An analytical view on loneliness

Comillas and Ballesol organised the IV Bioethics Conference dedicated to unwanted loneliness


The speakers celebrated the success of the IV edition of the Bioethics Conferences that Comillas organised with Ballesol

  icon vid2   VIDEO OF THE FIRST DAY 

  icon vid2   VIDEO OF THE SECOND DAY 

32.2% of the elderly in Europe live in loneliness, more than 24% in Spain. 92% of Spaniards consider unwanted loneliness to be a significant social problem. This is what was discussed at the IV Bioethics Conference, which “is already a reference in the field of study and divulgation of the bioethical dimensions involved in elderly care”, as Rafael Amo, director of the Chair in Bioethics at Comillas, who organised the meeting together with Ballesol, stated.
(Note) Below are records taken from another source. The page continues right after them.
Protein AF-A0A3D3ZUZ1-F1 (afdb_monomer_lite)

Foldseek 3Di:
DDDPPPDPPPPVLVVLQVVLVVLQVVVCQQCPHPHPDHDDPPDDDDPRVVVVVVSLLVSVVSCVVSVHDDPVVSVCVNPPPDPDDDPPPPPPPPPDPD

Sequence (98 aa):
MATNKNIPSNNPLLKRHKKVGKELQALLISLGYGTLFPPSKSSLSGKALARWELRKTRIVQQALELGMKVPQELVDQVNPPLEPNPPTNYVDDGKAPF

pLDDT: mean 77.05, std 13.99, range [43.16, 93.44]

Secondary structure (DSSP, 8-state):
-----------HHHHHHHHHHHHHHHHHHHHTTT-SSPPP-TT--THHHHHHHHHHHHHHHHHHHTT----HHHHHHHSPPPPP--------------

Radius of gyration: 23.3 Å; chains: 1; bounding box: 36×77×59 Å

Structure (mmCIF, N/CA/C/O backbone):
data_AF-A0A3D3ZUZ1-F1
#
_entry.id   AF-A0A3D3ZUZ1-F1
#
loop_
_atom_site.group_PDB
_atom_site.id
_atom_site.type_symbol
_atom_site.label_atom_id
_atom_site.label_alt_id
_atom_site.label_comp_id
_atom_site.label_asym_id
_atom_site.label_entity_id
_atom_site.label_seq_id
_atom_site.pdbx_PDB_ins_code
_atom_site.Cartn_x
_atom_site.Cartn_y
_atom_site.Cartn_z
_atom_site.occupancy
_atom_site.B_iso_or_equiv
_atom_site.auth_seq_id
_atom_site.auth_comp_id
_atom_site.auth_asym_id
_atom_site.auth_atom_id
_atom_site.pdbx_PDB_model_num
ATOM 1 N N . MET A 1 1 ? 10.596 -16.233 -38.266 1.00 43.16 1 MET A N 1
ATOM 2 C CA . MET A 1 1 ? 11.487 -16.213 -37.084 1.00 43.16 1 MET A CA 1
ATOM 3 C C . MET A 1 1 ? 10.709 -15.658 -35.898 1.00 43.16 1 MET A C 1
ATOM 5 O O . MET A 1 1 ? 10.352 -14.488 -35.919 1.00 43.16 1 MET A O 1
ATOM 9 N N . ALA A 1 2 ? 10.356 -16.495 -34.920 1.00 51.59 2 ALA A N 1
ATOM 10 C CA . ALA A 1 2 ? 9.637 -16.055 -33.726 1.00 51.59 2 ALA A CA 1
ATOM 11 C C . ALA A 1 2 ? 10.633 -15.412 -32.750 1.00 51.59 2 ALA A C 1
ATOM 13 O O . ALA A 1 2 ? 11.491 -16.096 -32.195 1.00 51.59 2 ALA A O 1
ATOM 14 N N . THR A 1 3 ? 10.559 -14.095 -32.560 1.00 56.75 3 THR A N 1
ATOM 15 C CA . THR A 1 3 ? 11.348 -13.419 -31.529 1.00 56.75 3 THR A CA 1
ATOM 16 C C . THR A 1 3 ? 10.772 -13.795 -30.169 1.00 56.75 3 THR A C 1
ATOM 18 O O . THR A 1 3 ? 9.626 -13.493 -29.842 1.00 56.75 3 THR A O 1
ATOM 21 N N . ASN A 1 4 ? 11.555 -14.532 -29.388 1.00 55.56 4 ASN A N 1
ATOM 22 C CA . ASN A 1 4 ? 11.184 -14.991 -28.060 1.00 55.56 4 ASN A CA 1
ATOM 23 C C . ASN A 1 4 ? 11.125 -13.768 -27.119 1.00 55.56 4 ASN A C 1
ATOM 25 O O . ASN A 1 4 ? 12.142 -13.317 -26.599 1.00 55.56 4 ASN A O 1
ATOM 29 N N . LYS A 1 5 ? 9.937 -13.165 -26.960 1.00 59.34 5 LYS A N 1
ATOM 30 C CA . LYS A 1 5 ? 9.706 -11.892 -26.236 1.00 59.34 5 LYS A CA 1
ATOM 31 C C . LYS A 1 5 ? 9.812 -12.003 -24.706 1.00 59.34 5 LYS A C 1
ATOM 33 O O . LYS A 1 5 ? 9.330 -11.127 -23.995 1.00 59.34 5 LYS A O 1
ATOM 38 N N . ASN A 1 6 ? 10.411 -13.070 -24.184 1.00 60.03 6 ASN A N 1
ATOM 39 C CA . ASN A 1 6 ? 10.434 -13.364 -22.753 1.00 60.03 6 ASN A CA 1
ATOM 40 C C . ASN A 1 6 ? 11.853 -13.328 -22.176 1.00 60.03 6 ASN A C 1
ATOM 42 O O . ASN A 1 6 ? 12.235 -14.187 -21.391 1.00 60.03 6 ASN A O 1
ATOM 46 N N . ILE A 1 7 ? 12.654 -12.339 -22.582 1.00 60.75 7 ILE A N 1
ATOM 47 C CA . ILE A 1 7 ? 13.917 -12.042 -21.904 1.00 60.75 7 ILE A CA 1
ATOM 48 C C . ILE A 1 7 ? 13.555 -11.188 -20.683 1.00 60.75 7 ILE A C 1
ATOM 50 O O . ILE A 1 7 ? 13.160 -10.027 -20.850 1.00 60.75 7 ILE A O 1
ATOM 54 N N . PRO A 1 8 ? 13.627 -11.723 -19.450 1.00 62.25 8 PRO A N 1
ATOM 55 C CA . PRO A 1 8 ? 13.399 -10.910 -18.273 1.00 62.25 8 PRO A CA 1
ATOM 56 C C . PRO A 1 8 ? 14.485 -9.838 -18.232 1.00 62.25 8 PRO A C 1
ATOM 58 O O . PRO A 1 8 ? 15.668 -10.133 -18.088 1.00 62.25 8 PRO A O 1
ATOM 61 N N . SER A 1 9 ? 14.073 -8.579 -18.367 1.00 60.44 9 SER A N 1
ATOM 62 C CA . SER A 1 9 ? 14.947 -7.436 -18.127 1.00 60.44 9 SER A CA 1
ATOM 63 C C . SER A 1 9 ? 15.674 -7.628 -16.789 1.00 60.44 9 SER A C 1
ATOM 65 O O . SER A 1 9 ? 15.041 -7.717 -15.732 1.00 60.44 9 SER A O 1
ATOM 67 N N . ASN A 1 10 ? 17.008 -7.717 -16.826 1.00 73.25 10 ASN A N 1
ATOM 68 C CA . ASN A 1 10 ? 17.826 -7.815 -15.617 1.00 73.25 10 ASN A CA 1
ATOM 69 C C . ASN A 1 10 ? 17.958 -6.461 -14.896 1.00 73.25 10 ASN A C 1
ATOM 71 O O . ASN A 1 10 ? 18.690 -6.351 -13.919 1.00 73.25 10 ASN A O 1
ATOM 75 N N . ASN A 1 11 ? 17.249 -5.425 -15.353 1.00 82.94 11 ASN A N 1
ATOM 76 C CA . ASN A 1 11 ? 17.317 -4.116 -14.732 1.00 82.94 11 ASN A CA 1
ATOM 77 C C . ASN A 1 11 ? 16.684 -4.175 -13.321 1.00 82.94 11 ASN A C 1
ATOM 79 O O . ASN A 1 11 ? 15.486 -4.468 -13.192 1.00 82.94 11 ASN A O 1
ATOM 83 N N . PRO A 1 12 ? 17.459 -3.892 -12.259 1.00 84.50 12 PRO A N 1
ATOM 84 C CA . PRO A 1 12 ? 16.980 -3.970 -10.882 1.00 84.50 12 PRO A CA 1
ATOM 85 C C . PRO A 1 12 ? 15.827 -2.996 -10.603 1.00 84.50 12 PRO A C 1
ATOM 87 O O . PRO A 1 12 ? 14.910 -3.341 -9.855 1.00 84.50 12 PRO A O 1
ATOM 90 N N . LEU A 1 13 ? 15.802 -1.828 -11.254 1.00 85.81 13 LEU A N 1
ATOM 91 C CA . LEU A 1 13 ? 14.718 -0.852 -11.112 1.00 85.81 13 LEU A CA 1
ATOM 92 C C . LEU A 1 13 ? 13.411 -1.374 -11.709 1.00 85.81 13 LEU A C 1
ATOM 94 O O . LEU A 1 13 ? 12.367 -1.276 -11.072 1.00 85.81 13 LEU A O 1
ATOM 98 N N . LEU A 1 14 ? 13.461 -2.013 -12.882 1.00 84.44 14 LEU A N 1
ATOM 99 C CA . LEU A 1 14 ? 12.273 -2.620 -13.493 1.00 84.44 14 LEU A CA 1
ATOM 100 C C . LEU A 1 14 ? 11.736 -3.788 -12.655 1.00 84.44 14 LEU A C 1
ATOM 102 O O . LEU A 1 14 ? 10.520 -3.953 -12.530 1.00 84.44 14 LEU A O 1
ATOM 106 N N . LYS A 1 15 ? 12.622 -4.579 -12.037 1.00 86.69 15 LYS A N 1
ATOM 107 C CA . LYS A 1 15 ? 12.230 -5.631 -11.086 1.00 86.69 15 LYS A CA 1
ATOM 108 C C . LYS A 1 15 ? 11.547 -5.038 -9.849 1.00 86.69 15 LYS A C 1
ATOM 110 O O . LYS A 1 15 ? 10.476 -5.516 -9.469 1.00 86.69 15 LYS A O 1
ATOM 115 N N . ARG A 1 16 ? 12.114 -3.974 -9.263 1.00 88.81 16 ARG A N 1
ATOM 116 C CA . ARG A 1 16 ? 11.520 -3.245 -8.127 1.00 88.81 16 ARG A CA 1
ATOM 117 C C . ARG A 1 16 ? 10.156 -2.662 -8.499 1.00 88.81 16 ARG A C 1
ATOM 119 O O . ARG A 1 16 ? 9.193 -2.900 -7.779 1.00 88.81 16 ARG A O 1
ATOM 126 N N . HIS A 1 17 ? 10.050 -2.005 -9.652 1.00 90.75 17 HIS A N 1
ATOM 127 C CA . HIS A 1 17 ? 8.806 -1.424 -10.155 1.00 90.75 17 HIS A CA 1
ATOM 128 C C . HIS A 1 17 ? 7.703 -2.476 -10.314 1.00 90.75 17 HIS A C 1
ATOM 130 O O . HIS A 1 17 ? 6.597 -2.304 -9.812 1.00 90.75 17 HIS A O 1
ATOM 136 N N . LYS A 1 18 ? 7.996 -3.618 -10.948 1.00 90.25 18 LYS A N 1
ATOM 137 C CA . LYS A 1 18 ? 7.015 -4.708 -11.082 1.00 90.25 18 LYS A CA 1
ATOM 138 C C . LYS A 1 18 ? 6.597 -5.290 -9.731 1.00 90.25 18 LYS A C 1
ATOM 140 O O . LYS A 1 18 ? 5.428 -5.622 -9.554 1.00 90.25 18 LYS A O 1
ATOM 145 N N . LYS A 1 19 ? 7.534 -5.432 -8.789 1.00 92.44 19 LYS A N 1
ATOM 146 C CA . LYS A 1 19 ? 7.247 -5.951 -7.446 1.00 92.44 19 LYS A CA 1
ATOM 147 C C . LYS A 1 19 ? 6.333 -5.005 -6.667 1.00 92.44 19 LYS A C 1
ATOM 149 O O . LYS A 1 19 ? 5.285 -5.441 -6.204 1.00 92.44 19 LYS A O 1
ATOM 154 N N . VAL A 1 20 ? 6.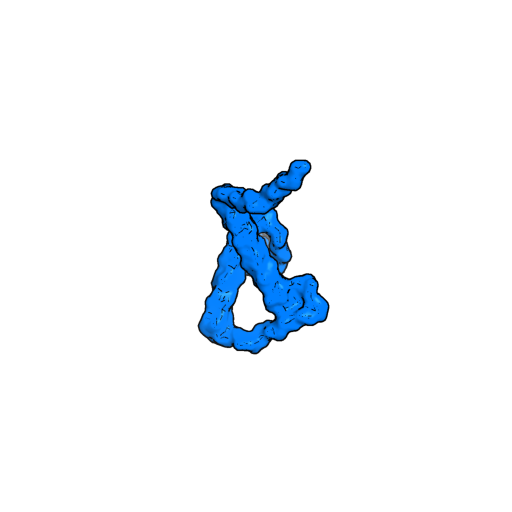704 -3.728 -6.572 1.00 92.81 20 VAL A N 1
ATOM 155 C CA . VAL A 1 20 ? 5.907 -2.713 -5.868 1.00 92.81 20 VAL A CA 1
ATOM 156 C C . VAL A 1 20 ? 4.541 -2.551 -6.532 1.00 92.81 20 VAL A C 1
ATOM 158 O O . VAL A 1 20 ? 3.539 -2.519 -5.830 1.00 92.81 20 VAL A O 1
ATOM 161 N N . GLY A 1 21 ? 4.468 -2.584 -7.867 1.00 91.69 21 GLY A N 1
ATOM 162 C CA . GLY A 1 21 ? 3.195 -2.533 -8.589 1.00 91.69 21 GLY A CA 1
ATOM 163 C C . GLY A 1 21 ? 2.253 -3.687 -8.230 1.00 91.69 21 GLY A C 1
ATOM 16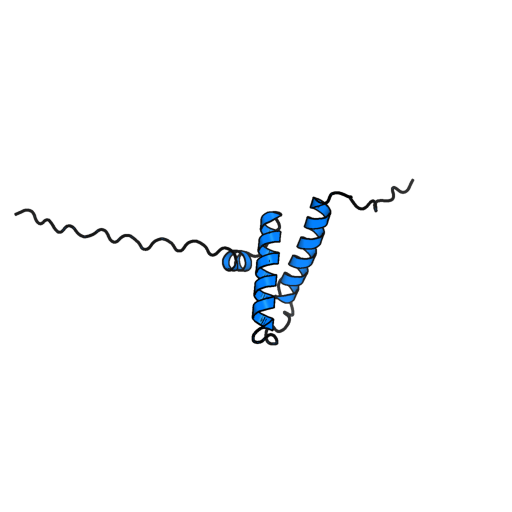4 O O . GLY A 1 21 ? 1.068 -3.462 -8.005 1.00 91.69 21 GLY A O 1
ATOM 165 N N . LYS A 1 22 ? 2.774 -4.915 -8.093 1.00 93.44 22 LYS A N 1
ATOM 166 C CA . LYS A 1 22 ? 1.980 -6.064 -7.621 1.00 93.44 22 LYS A CA 1
ATOM 167 C C . LYS A 1 22 ? 1.526 -5.903 -6.168 1.00 93.44 22 LYS A C 1
ATOM 169 O O . LYS A 1 22 ? 0.384 -6.227 -5.856 1.00 93.44 22 LYS A O 1
ATOM 174 N N . GLU A 1 23 ? 2.405 -5.423 -5.286 1.00 92.81 23 GLU A N 1
ATOM 175 C CA . GLU A 1 23 ? 2.066 -5.180 -3.876 1.00 92.81 23 GLU A CA 1
ATOM 176 C C . GLU A 1 23 ? 0.984 -4.098 -3.736 1.00 92.81 23 GLU A C 1
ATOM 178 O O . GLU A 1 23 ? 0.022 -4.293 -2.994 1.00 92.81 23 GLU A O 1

Under the title of “Bioethics and unwanted loneliness” the conference addressed topics like risk factors, existing loneliness and interventions in loneliness from different areas, an provided alarming data. “33% of family caregivers feel lonely more than three days a week and, when their job is done, they still feel lonely up to four years later,” according to Andrés Losada, vicepresident of the Spanish Society of Geriatrics and Gerontology, who shared the results of a recent study carried out by this institution, involving 262 caregivers.

Among the experts who offered their vision of loneliness at an advanced age was Gonzalo Aza, lecturer of Psychology at the Faculty of Humanities and Social Sciences (Comillas CIHS), who analysed it from a socio-anthropological point of view, considering both structural and cultural aspects in order to understand the interaction between life history, individual experience and socio-cultural conditions. The trend as a society, he said, “is to become more and more individualistic and independent. As a society we have to find ways to deal with the unstable balance between disconnection and autonomy, which are two antagonistic forces”.

The participants, experts from different universities and social organisations, agreed on their speeches that “you have to be an active person all your life to have a social network”, and highlighted the ability of multidisciplinary teams (doctors, psychologists, therapists...) to promote and maintain personal roles, participation and integration of residents “in a satisfactory life of active and successful ageing that avoids social isolation”.